While I prefer to use R/RMarkdown/Quarto as much as possible for data wrangling and reporting, sometimes the right tool is something else. Many organizations are heavily tied in to Microsoft’s ecosystem and it is what lots of managers and executives are familiar with.
In this sort of environemnt, the suite of Power tools: PowerBI, Power Query, Power Pivot, etc. is a good choice. As a bonus, they play nicely with OneDrive and SharePoint, and PowerBI allows for automated data updating.
In my day-to-day I run into situations where I need to combine several Excel files that are split into chunks, say some sort of accounting information that is saved in separate files per year. Power Query’s GUI can help to get you started, but if you need to do any more complicated data wrangling you’ll need to dive into M code.
A common template I use for the above scenario is something like this:
let
// Navigate to the SharePoint library (not folder) with the files.
Source = SharePoint.Files(
"https://contoso.sharepoint.com/personal/tyler_contoso_com",
[ApiVersion = 15]
),
// Filter the file list down to the correct folder
#"Filtered Folders" = Table.SelectRows(
Source,
each [Folder Path] = "https://contoso.sharepoint.com/personal/tyler_contoso_com/Documents/Documents/Widget Exports/"),
// Filter down to just the right files.
// In this example, the files are named "2022 Widget_Exports.xlsx",
// "2021 Widget_exports.xlsx", etc.
#"Filtered Files" = Table.SelectRows(
#"Filtered Folders",
each Text.Contains([Name], "Widget_Exports.xlsx")
),
// Excel Opener Function
ExcelOpener = (folderPath, fileName) =>
let
// This function nested in the main function processes all of
// the Excel files in the same way. It does not change the
// column types yet, that is saved for the end. I have had the
// column type information get tossed out in a following step,
// that's why it doesn't get defined here.

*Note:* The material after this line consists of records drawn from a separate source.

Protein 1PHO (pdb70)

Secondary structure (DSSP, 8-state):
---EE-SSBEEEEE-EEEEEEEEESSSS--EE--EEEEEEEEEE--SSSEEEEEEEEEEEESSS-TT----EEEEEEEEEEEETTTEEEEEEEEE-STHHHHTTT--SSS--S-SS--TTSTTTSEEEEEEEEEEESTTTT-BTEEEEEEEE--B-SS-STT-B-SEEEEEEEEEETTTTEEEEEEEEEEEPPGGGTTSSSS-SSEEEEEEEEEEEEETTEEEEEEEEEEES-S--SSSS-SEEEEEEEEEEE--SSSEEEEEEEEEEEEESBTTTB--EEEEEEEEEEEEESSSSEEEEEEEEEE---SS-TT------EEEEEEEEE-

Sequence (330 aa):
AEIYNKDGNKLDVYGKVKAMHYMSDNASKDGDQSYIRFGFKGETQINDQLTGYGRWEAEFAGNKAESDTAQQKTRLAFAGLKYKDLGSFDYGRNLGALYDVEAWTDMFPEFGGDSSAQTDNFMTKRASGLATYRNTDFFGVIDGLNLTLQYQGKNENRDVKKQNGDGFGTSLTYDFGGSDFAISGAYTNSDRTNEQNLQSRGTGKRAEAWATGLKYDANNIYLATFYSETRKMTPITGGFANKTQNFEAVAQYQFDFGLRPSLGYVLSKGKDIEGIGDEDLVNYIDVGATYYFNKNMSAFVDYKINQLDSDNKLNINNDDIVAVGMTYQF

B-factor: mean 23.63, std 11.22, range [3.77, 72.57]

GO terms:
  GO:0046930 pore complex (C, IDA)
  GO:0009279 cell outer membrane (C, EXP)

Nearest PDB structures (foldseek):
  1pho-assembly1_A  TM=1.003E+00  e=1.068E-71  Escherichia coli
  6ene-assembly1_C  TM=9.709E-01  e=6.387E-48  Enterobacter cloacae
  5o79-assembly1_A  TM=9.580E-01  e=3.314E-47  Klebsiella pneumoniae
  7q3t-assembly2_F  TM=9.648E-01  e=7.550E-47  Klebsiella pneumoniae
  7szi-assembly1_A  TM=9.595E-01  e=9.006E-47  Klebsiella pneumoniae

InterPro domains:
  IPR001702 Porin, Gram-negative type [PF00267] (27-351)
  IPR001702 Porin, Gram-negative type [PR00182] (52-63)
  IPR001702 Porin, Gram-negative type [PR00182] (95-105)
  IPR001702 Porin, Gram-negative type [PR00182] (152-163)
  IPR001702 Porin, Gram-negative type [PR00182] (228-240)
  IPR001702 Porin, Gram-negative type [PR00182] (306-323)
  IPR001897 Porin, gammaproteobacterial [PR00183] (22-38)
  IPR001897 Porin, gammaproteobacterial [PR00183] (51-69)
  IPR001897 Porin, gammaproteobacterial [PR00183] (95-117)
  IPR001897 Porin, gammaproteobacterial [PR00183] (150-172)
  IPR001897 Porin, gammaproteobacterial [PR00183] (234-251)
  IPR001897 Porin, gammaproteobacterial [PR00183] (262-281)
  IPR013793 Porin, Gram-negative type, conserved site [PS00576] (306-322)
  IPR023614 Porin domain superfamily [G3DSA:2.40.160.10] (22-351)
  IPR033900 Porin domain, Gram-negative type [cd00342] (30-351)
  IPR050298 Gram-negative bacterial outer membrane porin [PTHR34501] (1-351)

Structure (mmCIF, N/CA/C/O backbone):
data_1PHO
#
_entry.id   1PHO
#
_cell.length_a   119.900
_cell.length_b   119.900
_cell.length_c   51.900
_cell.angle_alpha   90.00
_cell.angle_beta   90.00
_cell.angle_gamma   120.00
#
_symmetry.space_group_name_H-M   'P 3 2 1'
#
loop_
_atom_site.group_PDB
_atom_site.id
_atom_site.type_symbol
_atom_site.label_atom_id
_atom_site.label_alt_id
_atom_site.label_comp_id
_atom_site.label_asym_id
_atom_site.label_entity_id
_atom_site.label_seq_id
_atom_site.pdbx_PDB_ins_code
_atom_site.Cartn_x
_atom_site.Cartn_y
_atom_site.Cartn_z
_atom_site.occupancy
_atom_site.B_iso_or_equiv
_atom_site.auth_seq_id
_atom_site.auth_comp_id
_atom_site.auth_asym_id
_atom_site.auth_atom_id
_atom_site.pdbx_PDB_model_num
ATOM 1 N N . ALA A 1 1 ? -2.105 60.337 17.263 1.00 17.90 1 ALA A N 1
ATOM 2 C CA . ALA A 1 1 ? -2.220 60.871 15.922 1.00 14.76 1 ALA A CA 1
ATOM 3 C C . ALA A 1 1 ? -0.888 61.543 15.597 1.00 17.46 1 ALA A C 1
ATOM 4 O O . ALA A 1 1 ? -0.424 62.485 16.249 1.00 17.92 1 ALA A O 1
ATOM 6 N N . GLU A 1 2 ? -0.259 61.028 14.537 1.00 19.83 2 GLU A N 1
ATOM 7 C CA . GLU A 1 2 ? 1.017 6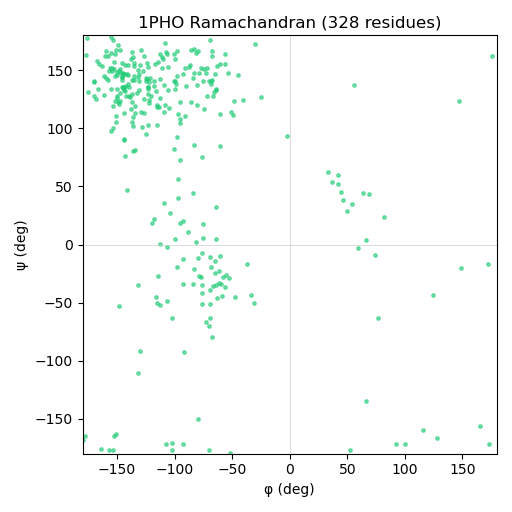1.516 14.006 1.00 20.12 2 GLU A CA 1
ATOM 8 C C . GLU A 1 2 ? 0.927 62.964 13.554 1.00 19.45 2 GLU A C 1
ATOM 9 O O . GLU A 1 2 ? 0.650 63.199 12.365 1.00 18.72 2 GLU A O 1
ATOM 15 N N . ILE A 1 3 ? 1.092 63.940 14.444 1.00 21.35 3 ILE A N 1
ATOM 16 C CA . ILE A 1 3 ? 0.941 65.269 13.943 1.00 21.48 3 ILE A CA 1
ATOM 17 C C . ILE A 1 3 ? 2.196 65.779 13.246 1.00 24.20 3 ILE A C 1
ATOM 18 O O . ILE A 1 3 ? 2.111 66.907 12.791 1.00 27.88 3 ILE A O 1
ATOM 23 N N . TYR A 1 4 ? 3.360 65.116 13.031 1.00 24.69 4 TYR A N 1
ATOM 24 C CA . TYR A 1 4 ? 4.585 65.701 12.426 1.00 21.08 4 TYR A CA 1
ATOM 25 C C . TYR A 1 4 ? 5.417 64.646 11.758 1.00 21.01 4 TYR A C 1
ATOM 26 O O . TYR A 1 4 ? 5.807 63.736 12.473 1.00 18.34 4 TYR A O 1
ATOM 35 N N . ASN A 1 5 ? 5.720 64.631 10.465 1.00 22.20 5 ASN A N 1
ATOM 36 C CA . ASN A 1 5 ? 6.542 63.527 9.911 1.00 26.07 5 ASN A CA 1
ATOM 37 C C . ASN A 1 5 ? 7.417 64.175 8.886 1.00 24.95 5 ASN A C 1
ATOM 38 O O . ASN A 1 5 ? 7.161 64.144 7.707 1.00 26.60 5 ASN A O 1
ATOM 43 N N . LYS A 1 6 ? 8.433 64.858 9.339 1.00 27.22 6 LYS A N 1
ATOM 44 C CA . LYS A 1 6 ? 9.224 65.689 8.491 1.00 31.47 6 LYS A CA 1
ATOM 45 C C . LYS A 1 6 ? 10.689 65.707 8.918 1.00 33.95 6 LYS A C 1
ATOM 46 O O . LYS A 1 6 ? 11.021 65.767 10.108 1.00 32.78 6 LYS A O 1
ATOM 52 N N . ASP A 1 7 ? 11.566 65.765 7.886 1.00 38.22 7 ASP A N 1
ATOM 53 C CA . ASP A 1 7 ? 13.029 65.733 7.976 1.00 40.85 7 ASP A CA 1
ATOM 54 C C . ASP A 1 7 ? 13.605 64.677 8.934 1.00 37.27 7 ASP A C 1
ATOM 55 O O . ASP A 1 7 ? 14.554 64.948 9.670 1.00 37.47 7 ASP A O 1
ATOM 60 N N . GLY A 1 8 ? 13.063 63.449 8.863 1.00 33.54 8 GLY A N 1
ATOM 61 C CA . GLY A 1 8 ? 13.465 62.386 9.761 1.00 30.29 8 GLY A CA 1
ATOM 62 C C . GLY A 1 8 ? 13.054 62.583 11.226 1.00 27.68 8 GLY A C 1
ATOM 63 O O . GLY A 1 8 ? 13.839 62.307 12.141 1.00 29.23 8 GLY A O 1
ATOM 64 N N . ASN A 1 9 ? 11.811 63.029 11.448 1.00 25.30 9 ASN A N 1
ATOM 65 C CA . ASN A 1 9 ? 11.285 63.106 12.810 1.00 22.80 9 ASN A CA 1
ATOM 66 C C . ASN A 1 9 ? 9.755 62.909 12.865 1.00 23.01 9 ASN A C 1
ATOM 67 O O . ASN A 1 9 ? 9.061 63.555 12.082 1.00 21.05 9 ASN A O 1
ATOM 72 N N . LYS A 1 10 ? 9.147 61.984 13.647 1.00 21.89 10 LYS A N 1
ATOM 73 C CA . LYS A 1 10 ? 7.710 61.706 13.686 1.00 21.71 10 LYS A CA 1
ATOM 74 C C . LYS A 1 10 ? 7.146 61.866 15.086 1.00 19.32 10 LYS A C 1
ATOM 75 O O . LYS A 1 10 ? 7.243 61.002 15.966 1.00 16.75 10 LYS A O 1
ATOM 81 N N . LEU A 1 11 ? 6.487 63.007 15.228 1.00 15.41 11 LEU A N 1
ATOM 82 C CA . LEU A 1 11 ? 5.771 63.387 16.425 1.00 22.37 11 LEU A CA 1
ATOM 83 C C . LEU A 1 11 ? 4.357 62.881 16.263 1.00 14.59 11 LEU A C 1
ATOM 84 O O . LEU A 1 11 ? 3.672 63.006 15.248 1.00 17.38 11 LEU A O 1
ATOM 89 N N . ASP A 1 12 ? 4.017 62.340 17.412 1.00 15.53 12 ASP A N 1
ATOM 90 C CA . ASP A 1 12 ? 2.822 61.609 17.583 1.00 16.71 12 ASP A CA 1
ATOM 91 C C . ASP A 1 12 ? 2.240 62.061 18.907 1.00 16.34 12 ASP A C 1
ATOM 92 O O . ASP A 1 12 ? 2.802 61.766 19.963 1.00 16.01 12 ASP A O 1
ATOM 97 N N . VAL A 1 13 ? 1.170 62.870 18.850 1.00 15.06 13 VAL A N 1
ATOM 98 C CA . VAL A 1 13 ? 0.452 63.397 20.002 1.00 22.37 13 VAL A CA 1
ATOM 99 C C . VAL A 1 13 ? -0.725 62.458 20.243 1.00 13.58 13 VAL A C 1
ATOM 100 O O . VAL A 1 13 ? -1.519 62.254 19.322 1.00 13.95 13 VAL A O 1
ATOM 104 N N . TYR A 1 14 ? -0.885 61.850 21.419 1.00 14.31 14 TYR A N 1
ATOM 105 C CA . TYR A 1 14 ? -1.984 60.951 21.624 1.00 14.12 14 TYR A CA 1
ATOM 106 C C . TYR A 1 14 ? -2.714 61.295 22.867 1.00 15.30 14 TYR A C 1
ATOM 107 O O . TYR A 1 14 ? -2.166 62.015 23.708 1.00 17.70 14 TYR A O 1
ATOM 116 N N . GLY A 1 15 ? -3.901 60.714 23.043 1.00 17.41 15 GLY A N 1
ATOM 117 C CA . GLY A 1 15 ? -4.619 60.951 24.281 1.00 14.24 15 GLY A CA 1
ATOM 118 C C . GLY A 1 15 ? -6.007 60.368 24.440 1.00 15.34 15 GLY A C 1
ATOM 119 O O . GLY A 1 15 ? -6.590 60.020 23.420 1.00 15.44 15 GLY A O 1
ATOM 120 N N . LYS A 1 16 ? -6.550 60.250 25.678 1.00 15.77 16 LYS A N 1
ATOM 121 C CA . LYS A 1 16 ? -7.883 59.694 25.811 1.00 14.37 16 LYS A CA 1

// The function does name the columns.
SelectFile = #"Filtered Files"{
[Name = fileName,
#"Folder Path" = folderPath]}[Content],
#"Imported Excel" = Excel.Workbook(SelectFile, null, true),
#"Navigation" = #"Imported Excel"{
[Item = "Sheet", Kind = "Sheet"]
}[Data],
#"Filtered rows" = Table.SelectRows(
// If there are any merged cells, this can toss unnecessary rows
#"Navigation", each [Column2] <> null),
#"Promoted headers" = Table.PromoteHeaders(
#"Filtered rows", [PromoteAllScalars = true]
)
in
#"Promoted headers",
// To use the function, make a new column and get its values from the
// function. It will be a nested data column.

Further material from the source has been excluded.